Here are some stats that reflect the state of marriage and families in the postmodern world:
- In 1960, nearly 70% of American adults were married; now only about half are.
- Eight times as many children are born out of wedlock.
- There are striking differences by generation. In 1960, two-thirds (68%) of all twenty-somethings were married. In 2008, just 26% were.
- Americans are waiting about five years longer to marry than they did in 1970.
- Postmodern generations are much more inclined than their elders to view cohabitation without marriage and same sex marriage in a positive light.
- A new “marriage gap” in the United States is increasingly aligned with a growing income gap. Marriage, while declining among all groups, remains the norm for adults with a college education and good income but is now markedly less prevalent among those on the lower rungs of the socio-economic ladder.
- College graduates are now far more likely to marry (64%) than those with no higher education (48%).
- The survey finds that those in this less-advantaged group are as likely as others to want to marry, but they place a higher premium on economic security as a condition for marriage. This is a bar that many may not meet.
- America’s divorce rate began climbing in the late 1960s and skyrocketed during the ’70s and early ’80s, as virtually every state adopted no-fault divorce laws. The rate peaked at 5.3 divorces per 1,000 people in 1981. But since then, it’s dropped by one-third, to 3.6. That’s the lowest rate since 1970. Some experts say relationships are as unstable as ever, and divorces are down primarily because more couples live together without marrying. The number of couples who live together without marrying has increased tenfold since 1960.
These trends have implications for us. Especially if we are reaching unchurched families instead of just families transferring from other churches or home grown church families.
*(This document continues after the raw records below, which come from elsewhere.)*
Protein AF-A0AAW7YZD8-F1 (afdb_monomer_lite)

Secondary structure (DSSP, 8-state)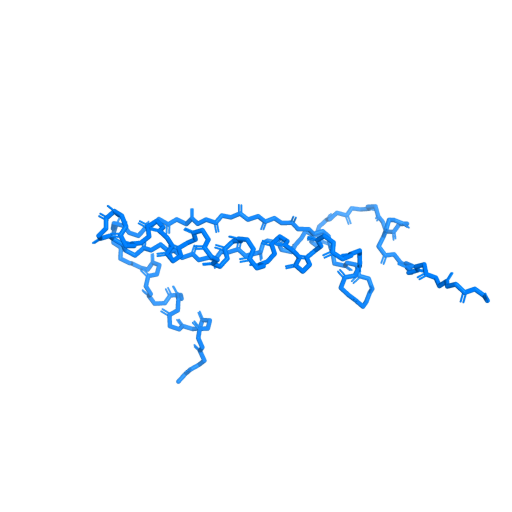:
--HHHHHHHHTTSTT-EEEEEEEE--GGGSSHHHHHHHHHHHHHHHHHHHHHSS-EEEEEEEE-S---HHHHS------

Radius of gyration: 15.33 Å; chains: 1; bounding box: 36×24×42 Å

pLDDT: mean 93.98, std 6.86, range [62.12, 98.81]

Sequence (79 aa):
EGPALANIERLQQPEAVTVVAGQQAGLLTGPLYTINKAISVIKLAAEKERKLGVPVIPIFWVAGEDHDYHEVNHIYSYD

Organism: NCBI:txid3062664

InterPro domains:
  IPR055398 Bacillithiol biosynthesis BshC,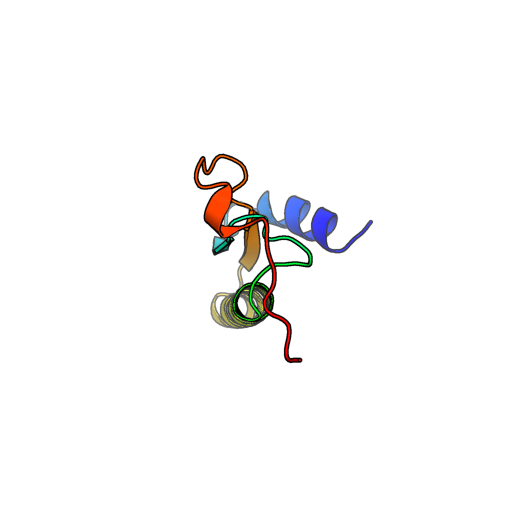 N-terminal Rossmann-like domain [PF10079] (5-77)

Structure (mmCIF, N/CA/C/O backbone):
data_AF-A0AAW7YZD8-F1
#
_entry.id   AF-A0AAW7YZD8-F1
#
loop_
_atom_site.group_PDB
_atom_site.id
_atom_site.type_symbol
_atom_site.label_atom_id
_atom_site.label_alt_id
_atom_site.label_comp_id
_atom_site.label_asym_id
_atom_site.label_entity_id
_atom_site.label_seq_id
_atom_site.pdbx_PDB_ins_code
_atom_site.Cartn_x
_atom_site.Cartn_y
_atom_site.Cartn_z
_atom_site.occupancy
_atom_site.B_iso_or_equiv
_atom_site.auth_seq_id
_atom_site.auth_comp_id
_atom_site.auth_asym_id
_atom_site.auth_atom_id
_atom_site.pdbx_PDB_model_num
ATOM 1 N N . GLU A 1 1 ? -19.334 4.520 -5.545 1.00 62.12 1 GLU A N 1
ATOM 2 C CA . GLU A 1 1 ? -17.982 5.115 -5.516 1.00 62.12 1 GLU A CA 1
ATOM 3 C C . GLU A 1 1 ? -16.925 4.022 -5.623 1.00 62.12 1 GLU A C 1
ATOM 5 O O . GLU A 1 1 ? -17.258 2.860 -5.414 1.00 62.12 1 GLU A O 1
ATOM 10 N N . GLY A 1 2 ? -15.694 4.348 -6.029 1.00 92.38 2 GLY A N 1
ATOM 11 C CA . GLY A 1 2 ? -14.624 3.353 -6.182 1.00 92.38 2 GLY A CA 1
ATOM 12 C C . GLY A 1 2 ? -14.011 2.919 -4.838 1.00 92.38 2 GLY A C 1
ATOM 13 O O . GLY A 1 2 ? -14.126 3.657 -3.860 1.00 92.38 2 GLY A O 1
ATOM 14 N N . PRO A 1 3 ? -13.295 1.778 -4.778 1.00 92.06 3 PRO A N 1
ATOM 15 C CA . PRO A 1 3 ? -12.696 1.265 -3.537 1.00 92.06 3 PRO A CA 1
ATOM 16 C C . PRO A 1 3 ? -11.770 2.258 -2.816 1.00 92.06 3 PRO A C 1
ATOM 18 O O . PRO A 1 3 ? -11.673 2.242 -1.592 1.00 92.06 3 PRO A O 1
ATOM 21 N N . ALA A 1 4 ? -11.098 3.138 -3.566 1.00 94.81 4 ALA A N 1
ATOM 22 C CA . ALA A 1 4 ? -10.230 4.169 -3.001 1.00 94.81 4 ALA A CA 1
ATOM 23 C C . ALA A 1 4 ? -11.009 5.232 -2.207 1.00 94.81 4 ALA A C 1
ATOM 25 O O . ALA A 1 4 ? -10.575 5.608 -1.123 1.00 94.81 4 ALA A O 1
ATOM 26 N N . LEU A 1 5 ? -12.169 5.674 -2.706 1.00 96.81 5 LEU A N 1
ATOM 27 C CA . LEU A 1 5 ? -13.007 6.665 -2.020 1.00 96.81 5 LEU A CA 1
ATOM 28 C C . LEU A 1 5 ? -13.588 6.086 -0.724 1.00 96.81 5 LEU A C 1
ATOM 30 O O . LEU A 1 5 ? -13.462 6.707 0.325 1.00 96.81 5 LEU A O 1
ATOM 34 N N . ALA A 1 6 ? -14.061 4.837 -0.758 1.00 96.75 6 ALA A N 1
ATOM 35 C CA . ALA A 1 6 ? -14.526 4.136 0.442 1.00 96.75 6 ALA A CA 1
ATOM 36 C C . ALA A 1 6 ? -13.425 3.996 1.516 1.00 96.75 6 ALA A C 1
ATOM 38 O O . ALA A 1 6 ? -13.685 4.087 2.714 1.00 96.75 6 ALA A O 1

- You will encounter parents who are living together unmarried. How will you approach this as a ministry? An example is parent/child dedication. Will you allow the couple to participate if they are living together unmarried? What steps will you offer them to get on a pathway to God’s plan?
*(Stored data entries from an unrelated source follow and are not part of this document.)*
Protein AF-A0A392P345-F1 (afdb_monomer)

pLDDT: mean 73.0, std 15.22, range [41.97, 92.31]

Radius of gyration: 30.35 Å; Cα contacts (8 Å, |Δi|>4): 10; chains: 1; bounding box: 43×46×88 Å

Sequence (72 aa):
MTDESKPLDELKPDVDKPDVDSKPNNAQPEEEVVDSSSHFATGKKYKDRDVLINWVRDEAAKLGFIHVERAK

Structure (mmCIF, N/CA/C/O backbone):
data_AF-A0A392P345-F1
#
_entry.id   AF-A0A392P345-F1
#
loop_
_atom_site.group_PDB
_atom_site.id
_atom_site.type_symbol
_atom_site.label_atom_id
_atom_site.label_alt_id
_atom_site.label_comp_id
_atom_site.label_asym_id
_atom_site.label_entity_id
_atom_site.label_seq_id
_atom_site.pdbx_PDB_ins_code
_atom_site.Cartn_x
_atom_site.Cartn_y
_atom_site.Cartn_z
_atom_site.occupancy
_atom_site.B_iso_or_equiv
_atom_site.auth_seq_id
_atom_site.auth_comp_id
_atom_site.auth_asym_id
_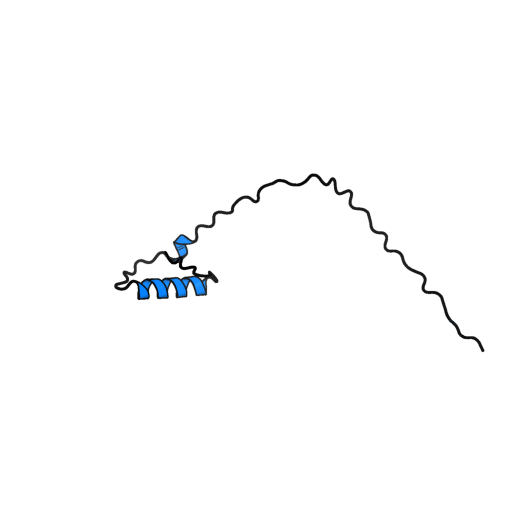atom_site.auth_atom_id
_atom_site.pdbx_PDB_model_num
ATOM 1 N N . MET A 1 1 ? 3.906 -35.930 -70.935 1.00 41.97 1 MET A N 1
ATOM 2 C CA . MET A 1 1 ? 4.429 -34.558 -70.778 1.00 41.97 1 MET A CA 1
ATOM 3 C C . MET A 1 1 ? 4.724 -34.375 -69.307 1.00 41.97 1 MET A C 1
ATOM 5 O O . MET A 1 1 ? 3.968 -34.8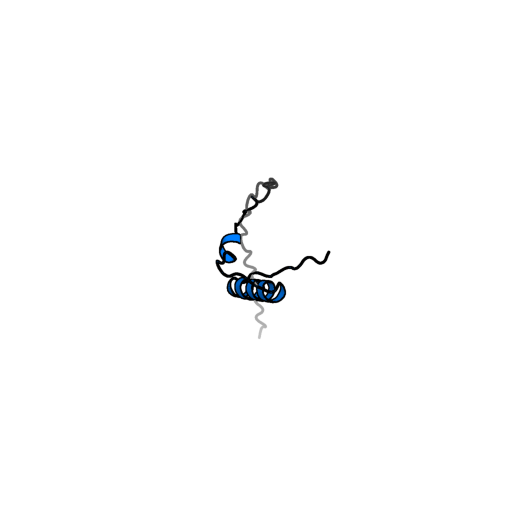81 -68.490 1.00 41.97 1 MET A O 1
ATOM 9 N N . THR A 1 2 ? 5.903 -33.851 -69.029 1.00 42.62 2 THR A N 1
ATOM 10 C CA . THR A 1 2 ? 6.762 -34.213 -67.900 1.00 42.62 2 THR A CA 1
ATOM 11 C C . THR A 1 2 ? 6.409 -33.457 -66.620 1.00 42.62 2 THR A C 1
ATOM 13 O O . THR A 1 2 ? 6.144 -32.261 -66.668 1.00 42.62 2 THR A O 1
ATOM 16 N N . ASP A 1 3 ? 6.425 -34.188 -65.506 1.00 45.88 3 ASP A N 1
ATOM 17 C CA . ASP A 1 3 ? 6.426 -33.708 -64.123 1.00 45.88 3 ASP A CA 1
ATOM 18 C C . ASP A 1 3 ? 7.649 -32.798 -63.896 1.00 45.88 3 ASP A C 1
ATOM 20 O O . ASP A 1 3 ? 8.791 -33.251 -63.989 1.00 45.88 3 ASP A O 1
ATOM 24 N N . GLU A 1 4 ? 7.429 -31.495 -63.701 1.00 49.56 4 GLU A N 1
ATOM 25 C CA . GLU A 1 4 ? 8.498 -30.525 -63.439 1.00 49.56 4 GLU A CA 1
ATOM 26 C C . GLU A 1 4 ? 8.711 -30.395 -61.921 1.00 49.56 4 GLU A C 1
ATOM 28 O O . GLU A 1 4 ? 8.235 -29.463 -61.280 1.00 49.56 4 GLU A O 1
ATOM 33 N N . SER A 1 5 ? 9.432 -31.351 -61.332 1.00 55.88 5 SER A N 1
ATOM 34 C CA . SER A 1 5 ? 9.980 -31.232 -59.976 1.00 55.88 5 SER A CA 1
ATOM 35 C C . SER A 1 5 ? 11.335 -30.506 -60.032 1.00 55.88 5 SER A C 1
ATOM 37 O O . SER A 1 5 ? 12.337 -31.081 -60.455 1.00 55.88 5 SER A O 1
ATOM 39 N N . LYS A 1 6 ? 11.383 -29.229 -59.625 1.00 59.38 6 LYS A N 1
ATOM 40 C CA . LYS A 1 6 ? 12.638 -28.481 -59.392 1.00 59.38 6 LYS A CA 1
ATOM 41 C C . LYS A 1 6 ? 13.132 -28.705 -57.954 1.00 59.38 6 LYS A C 1
ATOM 43 O O . LYS A 1 6 ? 12.306 -28.681 -57.042 1.00 59.38 6 LYS A O 1
ATOM 48 N N . PRO A 1 7 ? 14.445 -28.899 -57.725 1.00 49.84 7 PRO A N 1
ATOM 49 C CA . PRO A 1 7 ? 14.974 -29.128 -56.389 1.00 49.84 7 PRO A CA 1
ATOM 50 C C . PRO A 1 7 ? 15.007 -27.831 -55.572 1.00 49.84 7 PRO A C 1
ATOM 52 O O . PRO A 1 7 ? 15.278 -26.746 -56.086 1.00 49.84 7 PRO A O 1
ATOM 55 N N . LEU A 1 8 ? 14.707 -27.994 -54.287 1.00 48.38 8 LEU A N 1
ATOM 56 C CA . LEU A 1 8 ? 14.767 -27.003 -53.222 1.00 48.38 8 LEU A CA 1
ATOM 57 C C . LEU A 1 8 ? 16.244 -26.643 -52.985 1.00 48.38 8 LEU A C 1
ATOM 59 O O . LEU A 1 8 ? 16.955 -27.398 -52.330 1.00 48.38 8 LEU A O 1
ATOM 63 N N . ASP A 1 9 ? 16.727 -25.552 -53.582 1.00 51.78 9 ASP A N 1
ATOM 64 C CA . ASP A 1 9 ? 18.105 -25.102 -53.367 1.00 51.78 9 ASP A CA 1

- The number of children coming from a single parent household will continue to increase. How will you minister to them? Start a mentoring program for boys without a dad? Could you offer free car maintenance for single moms?
- How will you connect with the growing number of young, single adults? What pathways will you offer them so they can grow in their faith? How can you help them establish a solid, Biblical foundation for their future marriage?
- How will you help families establish a Biblical worldview of marriage? In my opinion, one of the biggest challenges facing us is in this area is same-sex marriage. Homosexuality as an acceptable lifestyle for a Christ-follower is being propagated. The stand we take on this will affect the belief systems of our children.
- How will you effectively minister to children and families who are going through or have been through the tragedy of divorce? What support can you provide? How can you help them get back on their feet?
- We must continue to fight for families and effectively share God’s truths and plans for establishing and maintaining a godly home.